- [DIRECTIONS]:
Within the material below, locate the line with "ATOM 262 N N" and the line with "ATOM 289 O O", then return those two lines and all lines between them, exactly as written.

(Beginning of RECORDS PROVIDED)

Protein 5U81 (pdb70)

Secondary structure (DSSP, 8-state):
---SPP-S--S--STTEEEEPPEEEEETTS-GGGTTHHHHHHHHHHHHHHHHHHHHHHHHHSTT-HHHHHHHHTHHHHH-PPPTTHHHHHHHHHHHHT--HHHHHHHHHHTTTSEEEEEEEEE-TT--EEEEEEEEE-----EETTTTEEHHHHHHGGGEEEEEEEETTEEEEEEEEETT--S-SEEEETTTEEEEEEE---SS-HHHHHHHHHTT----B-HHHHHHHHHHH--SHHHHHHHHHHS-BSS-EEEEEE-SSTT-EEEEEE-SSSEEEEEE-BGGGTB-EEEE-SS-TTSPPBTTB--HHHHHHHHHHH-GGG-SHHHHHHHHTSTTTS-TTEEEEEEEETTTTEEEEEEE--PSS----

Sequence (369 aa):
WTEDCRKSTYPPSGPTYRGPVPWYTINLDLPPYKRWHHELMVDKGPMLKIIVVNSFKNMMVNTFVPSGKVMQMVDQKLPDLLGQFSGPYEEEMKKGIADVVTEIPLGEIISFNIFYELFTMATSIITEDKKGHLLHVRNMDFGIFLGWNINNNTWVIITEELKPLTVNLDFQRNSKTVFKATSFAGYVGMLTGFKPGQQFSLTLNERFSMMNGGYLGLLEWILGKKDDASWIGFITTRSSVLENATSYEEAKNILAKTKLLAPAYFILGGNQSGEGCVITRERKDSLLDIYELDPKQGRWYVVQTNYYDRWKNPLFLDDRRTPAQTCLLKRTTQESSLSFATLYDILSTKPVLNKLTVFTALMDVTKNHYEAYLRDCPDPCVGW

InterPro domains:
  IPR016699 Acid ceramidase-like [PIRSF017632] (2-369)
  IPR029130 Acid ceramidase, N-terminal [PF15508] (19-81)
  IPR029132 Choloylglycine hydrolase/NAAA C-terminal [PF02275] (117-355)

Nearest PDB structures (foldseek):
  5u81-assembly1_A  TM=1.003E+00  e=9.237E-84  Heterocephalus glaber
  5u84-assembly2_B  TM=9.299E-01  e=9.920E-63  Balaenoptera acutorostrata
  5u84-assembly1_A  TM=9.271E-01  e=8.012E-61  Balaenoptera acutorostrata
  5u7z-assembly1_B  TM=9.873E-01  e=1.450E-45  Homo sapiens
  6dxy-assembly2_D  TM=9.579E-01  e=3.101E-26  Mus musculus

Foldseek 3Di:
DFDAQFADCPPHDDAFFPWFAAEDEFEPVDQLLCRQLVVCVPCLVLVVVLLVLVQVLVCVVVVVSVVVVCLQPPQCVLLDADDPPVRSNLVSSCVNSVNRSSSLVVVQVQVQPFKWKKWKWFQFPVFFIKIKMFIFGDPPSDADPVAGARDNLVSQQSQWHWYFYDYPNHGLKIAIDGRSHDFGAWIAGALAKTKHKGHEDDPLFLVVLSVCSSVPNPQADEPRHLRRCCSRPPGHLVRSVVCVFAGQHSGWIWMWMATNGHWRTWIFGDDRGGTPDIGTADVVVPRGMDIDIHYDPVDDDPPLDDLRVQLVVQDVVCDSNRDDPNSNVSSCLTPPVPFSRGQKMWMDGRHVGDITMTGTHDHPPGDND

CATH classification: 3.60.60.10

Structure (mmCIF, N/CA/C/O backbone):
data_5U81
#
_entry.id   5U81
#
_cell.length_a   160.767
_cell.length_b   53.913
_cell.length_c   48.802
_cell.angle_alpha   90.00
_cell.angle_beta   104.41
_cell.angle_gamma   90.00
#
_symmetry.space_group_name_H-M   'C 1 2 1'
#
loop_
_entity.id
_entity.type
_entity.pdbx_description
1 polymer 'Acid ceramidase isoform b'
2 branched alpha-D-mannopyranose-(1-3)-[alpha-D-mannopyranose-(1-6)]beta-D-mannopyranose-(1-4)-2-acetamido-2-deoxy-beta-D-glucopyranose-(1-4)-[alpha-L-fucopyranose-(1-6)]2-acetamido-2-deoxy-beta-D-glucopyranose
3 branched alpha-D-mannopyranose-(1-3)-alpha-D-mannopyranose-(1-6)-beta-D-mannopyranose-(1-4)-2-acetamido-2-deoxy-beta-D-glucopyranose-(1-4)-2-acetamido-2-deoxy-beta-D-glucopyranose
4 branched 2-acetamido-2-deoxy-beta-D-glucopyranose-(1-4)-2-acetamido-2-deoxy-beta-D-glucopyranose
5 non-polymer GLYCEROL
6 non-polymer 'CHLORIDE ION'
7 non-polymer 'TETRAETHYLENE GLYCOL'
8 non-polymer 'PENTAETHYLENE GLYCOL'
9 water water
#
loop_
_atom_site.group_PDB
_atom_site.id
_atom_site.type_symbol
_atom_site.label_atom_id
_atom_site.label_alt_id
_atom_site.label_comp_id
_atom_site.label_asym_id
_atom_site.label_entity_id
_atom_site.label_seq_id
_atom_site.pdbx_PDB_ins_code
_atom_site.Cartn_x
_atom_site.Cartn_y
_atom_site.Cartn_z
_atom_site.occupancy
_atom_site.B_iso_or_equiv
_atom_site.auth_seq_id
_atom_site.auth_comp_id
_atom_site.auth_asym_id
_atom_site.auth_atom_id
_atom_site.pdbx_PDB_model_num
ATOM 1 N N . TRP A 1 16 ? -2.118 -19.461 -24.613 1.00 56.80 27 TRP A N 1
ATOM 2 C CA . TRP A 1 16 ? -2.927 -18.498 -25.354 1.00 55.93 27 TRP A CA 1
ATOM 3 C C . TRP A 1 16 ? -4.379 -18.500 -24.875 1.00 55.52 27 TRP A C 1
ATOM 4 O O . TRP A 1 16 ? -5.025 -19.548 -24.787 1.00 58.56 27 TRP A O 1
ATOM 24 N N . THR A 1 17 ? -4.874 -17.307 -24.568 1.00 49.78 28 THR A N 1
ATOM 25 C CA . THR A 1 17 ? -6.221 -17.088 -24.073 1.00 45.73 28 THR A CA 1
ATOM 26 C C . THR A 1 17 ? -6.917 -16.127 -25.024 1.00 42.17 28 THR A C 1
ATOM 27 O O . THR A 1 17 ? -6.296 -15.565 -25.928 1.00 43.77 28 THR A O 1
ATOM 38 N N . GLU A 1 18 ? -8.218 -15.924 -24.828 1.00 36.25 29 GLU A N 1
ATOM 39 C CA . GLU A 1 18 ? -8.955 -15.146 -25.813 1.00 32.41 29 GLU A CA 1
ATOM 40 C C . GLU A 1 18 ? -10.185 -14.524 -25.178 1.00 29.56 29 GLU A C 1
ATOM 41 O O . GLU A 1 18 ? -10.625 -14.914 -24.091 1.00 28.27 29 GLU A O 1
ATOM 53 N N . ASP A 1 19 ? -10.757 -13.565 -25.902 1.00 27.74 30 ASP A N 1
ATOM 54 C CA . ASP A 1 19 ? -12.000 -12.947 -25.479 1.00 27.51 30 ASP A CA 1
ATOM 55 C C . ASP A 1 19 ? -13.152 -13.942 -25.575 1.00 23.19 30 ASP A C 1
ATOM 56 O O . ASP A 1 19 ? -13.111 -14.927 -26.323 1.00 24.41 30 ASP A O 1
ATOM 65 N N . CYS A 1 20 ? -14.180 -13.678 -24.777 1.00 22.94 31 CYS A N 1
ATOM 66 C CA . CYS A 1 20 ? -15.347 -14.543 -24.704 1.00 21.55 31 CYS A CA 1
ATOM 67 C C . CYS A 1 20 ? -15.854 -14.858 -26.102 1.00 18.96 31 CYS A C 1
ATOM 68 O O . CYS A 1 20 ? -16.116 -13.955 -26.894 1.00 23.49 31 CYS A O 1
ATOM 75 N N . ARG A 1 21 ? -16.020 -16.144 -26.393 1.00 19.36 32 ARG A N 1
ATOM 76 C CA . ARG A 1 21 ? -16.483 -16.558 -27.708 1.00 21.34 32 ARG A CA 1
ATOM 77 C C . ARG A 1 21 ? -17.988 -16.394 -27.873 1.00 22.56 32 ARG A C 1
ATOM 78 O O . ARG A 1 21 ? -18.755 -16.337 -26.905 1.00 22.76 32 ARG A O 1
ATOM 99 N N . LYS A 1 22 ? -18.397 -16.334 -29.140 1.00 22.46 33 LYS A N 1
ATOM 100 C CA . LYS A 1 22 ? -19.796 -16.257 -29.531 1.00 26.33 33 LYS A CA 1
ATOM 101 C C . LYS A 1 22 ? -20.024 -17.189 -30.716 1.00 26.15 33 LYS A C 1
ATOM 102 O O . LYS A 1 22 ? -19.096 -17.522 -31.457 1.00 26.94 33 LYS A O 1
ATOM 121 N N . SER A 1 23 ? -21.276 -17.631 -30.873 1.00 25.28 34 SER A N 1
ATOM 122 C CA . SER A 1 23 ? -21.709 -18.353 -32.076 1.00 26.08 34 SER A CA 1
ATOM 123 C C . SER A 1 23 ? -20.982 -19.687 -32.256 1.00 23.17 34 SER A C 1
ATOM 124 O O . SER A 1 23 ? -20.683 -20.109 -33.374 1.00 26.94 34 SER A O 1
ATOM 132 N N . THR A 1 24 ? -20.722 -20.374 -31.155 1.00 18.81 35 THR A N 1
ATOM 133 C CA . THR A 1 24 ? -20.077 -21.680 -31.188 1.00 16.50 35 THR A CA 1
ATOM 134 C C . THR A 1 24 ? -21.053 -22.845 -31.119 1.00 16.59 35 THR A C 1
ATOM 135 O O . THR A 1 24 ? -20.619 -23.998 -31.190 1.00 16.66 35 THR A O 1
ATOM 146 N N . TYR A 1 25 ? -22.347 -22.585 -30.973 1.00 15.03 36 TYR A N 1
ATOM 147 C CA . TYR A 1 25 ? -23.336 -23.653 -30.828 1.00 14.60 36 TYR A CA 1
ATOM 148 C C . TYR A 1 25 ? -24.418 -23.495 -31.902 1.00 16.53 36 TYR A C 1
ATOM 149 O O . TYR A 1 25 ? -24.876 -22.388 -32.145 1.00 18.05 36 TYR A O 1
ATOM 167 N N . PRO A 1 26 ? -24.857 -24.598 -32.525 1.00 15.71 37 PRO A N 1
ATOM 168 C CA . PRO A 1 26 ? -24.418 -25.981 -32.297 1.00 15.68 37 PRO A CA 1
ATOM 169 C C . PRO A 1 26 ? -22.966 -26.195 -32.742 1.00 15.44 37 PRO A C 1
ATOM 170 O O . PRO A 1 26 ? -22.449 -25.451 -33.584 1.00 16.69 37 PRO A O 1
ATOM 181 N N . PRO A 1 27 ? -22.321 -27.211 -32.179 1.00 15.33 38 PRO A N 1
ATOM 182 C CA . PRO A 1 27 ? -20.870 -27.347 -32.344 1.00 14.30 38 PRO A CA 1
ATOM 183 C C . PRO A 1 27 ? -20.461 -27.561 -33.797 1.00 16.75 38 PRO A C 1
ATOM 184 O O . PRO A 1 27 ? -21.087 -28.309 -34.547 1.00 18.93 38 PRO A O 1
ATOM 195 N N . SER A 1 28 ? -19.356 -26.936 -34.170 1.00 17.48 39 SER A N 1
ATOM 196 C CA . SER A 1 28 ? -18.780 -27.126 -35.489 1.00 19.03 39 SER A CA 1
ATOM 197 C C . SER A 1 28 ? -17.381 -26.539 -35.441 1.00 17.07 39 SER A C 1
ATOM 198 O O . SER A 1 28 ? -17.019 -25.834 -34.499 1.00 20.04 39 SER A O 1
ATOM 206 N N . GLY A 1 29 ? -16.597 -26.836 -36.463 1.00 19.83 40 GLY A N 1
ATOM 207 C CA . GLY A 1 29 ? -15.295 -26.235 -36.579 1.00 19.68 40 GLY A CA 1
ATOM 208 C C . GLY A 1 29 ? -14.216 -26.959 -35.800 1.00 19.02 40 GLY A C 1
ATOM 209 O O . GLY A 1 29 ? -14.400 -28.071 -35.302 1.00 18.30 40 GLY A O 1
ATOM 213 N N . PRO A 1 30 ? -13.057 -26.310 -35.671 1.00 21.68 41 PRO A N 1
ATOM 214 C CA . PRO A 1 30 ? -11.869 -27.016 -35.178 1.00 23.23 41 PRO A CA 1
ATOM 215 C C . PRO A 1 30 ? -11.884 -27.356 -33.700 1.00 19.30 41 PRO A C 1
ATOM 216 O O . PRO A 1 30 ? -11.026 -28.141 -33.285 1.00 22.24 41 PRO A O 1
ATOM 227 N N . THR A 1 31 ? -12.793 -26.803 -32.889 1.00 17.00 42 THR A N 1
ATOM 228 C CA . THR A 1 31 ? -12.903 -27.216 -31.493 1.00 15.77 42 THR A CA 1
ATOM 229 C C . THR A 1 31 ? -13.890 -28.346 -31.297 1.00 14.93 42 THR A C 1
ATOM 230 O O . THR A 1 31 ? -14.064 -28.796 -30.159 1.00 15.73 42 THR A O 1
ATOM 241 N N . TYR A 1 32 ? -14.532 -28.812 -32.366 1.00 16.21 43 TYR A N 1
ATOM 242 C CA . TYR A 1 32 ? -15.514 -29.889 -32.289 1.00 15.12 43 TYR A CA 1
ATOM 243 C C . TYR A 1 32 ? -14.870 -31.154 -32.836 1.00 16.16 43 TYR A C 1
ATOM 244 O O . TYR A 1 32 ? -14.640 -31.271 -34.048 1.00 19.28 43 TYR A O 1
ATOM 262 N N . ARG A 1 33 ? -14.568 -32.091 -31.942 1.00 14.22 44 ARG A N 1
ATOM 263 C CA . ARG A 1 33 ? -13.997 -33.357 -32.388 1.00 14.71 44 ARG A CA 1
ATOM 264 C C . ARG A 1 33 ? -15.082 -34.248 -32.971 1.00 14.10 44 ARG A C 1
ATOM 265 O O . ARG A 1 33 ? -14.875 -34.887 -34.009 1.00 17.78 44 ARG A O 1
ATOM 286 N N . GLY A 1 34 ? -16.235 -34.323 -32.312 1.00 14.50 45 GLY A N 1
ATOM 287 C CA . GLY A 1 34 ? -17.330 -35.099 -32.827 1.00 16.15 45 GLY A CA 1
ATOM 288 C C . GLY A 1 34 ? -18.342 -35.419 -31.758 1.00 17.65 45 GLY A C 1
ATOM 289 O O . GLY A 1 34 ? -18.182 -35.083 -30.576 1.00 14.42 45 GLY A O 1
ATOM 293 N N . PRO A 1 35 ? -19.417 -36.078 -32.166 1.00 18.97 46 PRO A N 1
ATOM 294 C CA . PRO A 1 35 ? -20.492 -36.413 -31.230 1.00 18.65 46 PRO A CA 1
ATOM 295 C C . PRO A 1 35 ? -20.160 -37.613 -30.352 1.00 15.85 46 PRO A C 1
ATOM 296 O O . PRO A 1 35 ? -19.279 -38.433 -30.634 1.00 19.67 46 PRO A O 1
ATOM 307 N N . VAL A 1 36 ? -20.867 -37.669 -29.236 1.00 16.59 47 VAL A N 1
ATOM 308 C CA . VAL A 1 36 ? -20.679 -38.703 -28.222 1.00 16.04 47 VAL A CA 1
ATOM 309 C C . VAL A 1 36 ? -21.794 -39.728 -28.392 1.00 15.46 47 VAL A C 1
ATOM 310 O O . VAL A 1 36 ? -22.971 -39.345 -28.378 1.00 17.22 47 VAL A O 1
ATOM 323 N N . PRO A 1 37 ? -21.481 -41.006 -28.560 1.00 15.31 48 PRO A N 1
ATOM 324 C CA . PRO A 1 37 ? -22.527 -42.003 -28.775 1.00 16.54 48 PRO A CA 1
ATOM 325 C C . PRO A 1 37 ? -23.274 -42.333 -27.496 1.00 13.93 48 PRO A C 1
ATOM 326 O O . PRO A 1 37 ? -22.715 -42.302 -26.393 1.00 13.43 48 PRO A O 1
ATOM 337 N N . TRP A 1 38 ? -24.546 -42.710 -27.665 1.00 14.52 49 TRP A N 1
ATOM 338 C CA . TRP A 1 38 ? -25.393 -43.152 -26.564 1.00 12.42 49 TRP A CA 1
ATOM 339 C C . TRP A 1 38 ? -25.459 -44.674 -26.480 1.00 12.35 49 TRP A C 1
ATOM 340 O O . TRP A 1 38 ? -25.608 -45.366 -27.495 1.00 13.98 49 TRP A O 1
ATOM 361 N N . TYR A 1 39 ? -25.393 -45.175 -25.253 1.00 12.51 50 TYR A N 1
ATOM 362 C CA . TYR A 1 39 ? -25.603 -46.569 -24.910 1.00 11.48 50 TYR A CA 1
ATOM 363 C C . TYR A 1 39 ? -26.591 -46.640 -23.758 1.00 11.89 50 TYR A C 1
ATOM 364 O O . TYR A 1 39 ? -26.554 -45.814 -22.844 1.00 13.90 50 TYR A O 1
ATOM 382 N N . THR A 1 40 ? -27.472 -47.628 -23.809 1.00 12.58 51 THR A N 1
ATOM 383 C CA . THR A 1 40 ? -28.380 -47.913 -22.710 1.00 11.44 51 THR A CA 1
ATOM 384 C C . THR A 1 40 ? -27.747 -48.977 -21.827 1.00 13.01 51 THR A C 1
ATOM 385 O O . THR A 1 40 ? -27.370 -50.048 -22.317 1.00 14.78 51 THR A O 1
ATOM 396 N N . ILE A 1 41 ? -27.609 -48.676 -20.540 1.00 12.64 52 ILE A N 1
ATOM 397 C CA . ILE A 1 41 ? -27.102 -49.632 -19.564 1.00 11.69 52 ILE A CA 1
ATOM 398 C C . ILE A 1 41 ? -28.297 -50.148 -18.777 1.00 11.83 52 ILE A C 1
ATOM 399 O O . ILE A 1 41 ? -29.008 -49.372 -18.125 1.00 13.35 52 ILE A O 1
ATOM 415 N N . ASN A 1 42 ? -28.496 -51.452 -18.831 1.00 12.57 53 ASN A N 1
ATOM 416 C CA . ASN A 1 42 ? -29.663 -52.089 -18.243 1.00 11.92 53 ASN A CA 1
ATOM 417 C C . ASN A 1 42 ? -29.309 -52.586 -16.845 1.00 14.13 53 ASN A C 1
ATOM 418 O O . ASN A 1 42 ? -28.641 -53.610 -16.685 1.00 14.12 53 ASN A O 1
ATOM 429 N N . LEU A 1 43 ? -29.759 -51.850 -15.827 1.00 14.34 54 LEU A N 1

(End of RECORDS PROVIDED)

- [WRITTEN REPLY]:
ATOM 262 N N . ARG A 1 33 ? -14.568 -32.091 -31.942 1.00 14.22 44 ARG A N 1
ATOM 263 C CA . ARG A 1 33 ? -13.997 -33.357 -32.388 1.00 14.71 44 ARG A CA 1
ATOM 264 C C . ARG A 1 33 ? -15.082 -34.248 -32.971 1.00 14.10 44 ARG A C 1
ATOM 265 O O . ARG A 1 33 ? -14.875 -34.887 -34.009 1.00 17.78 44 ARG A O 1
ATOM 286 N N . GLY A 1 34 ? -16.235 -34.323 -32.312 1.00 14.50 45 GLY A N 1
ATOM 287 C CA . GLY A 1 34 ? -17.330 -35.099 -32.827 1.00 16.15 45 GLY A CA 1
ATOM 288 C C . GLY A 1 34 ? -18.342 -35.419 -31.758 1.00 17.65 45 GLY A C 1
ATOM 289 O O . GLY A 1 34 ? -18.182 -35.083 -30.576 1.00 14.42 45 GLY A O 1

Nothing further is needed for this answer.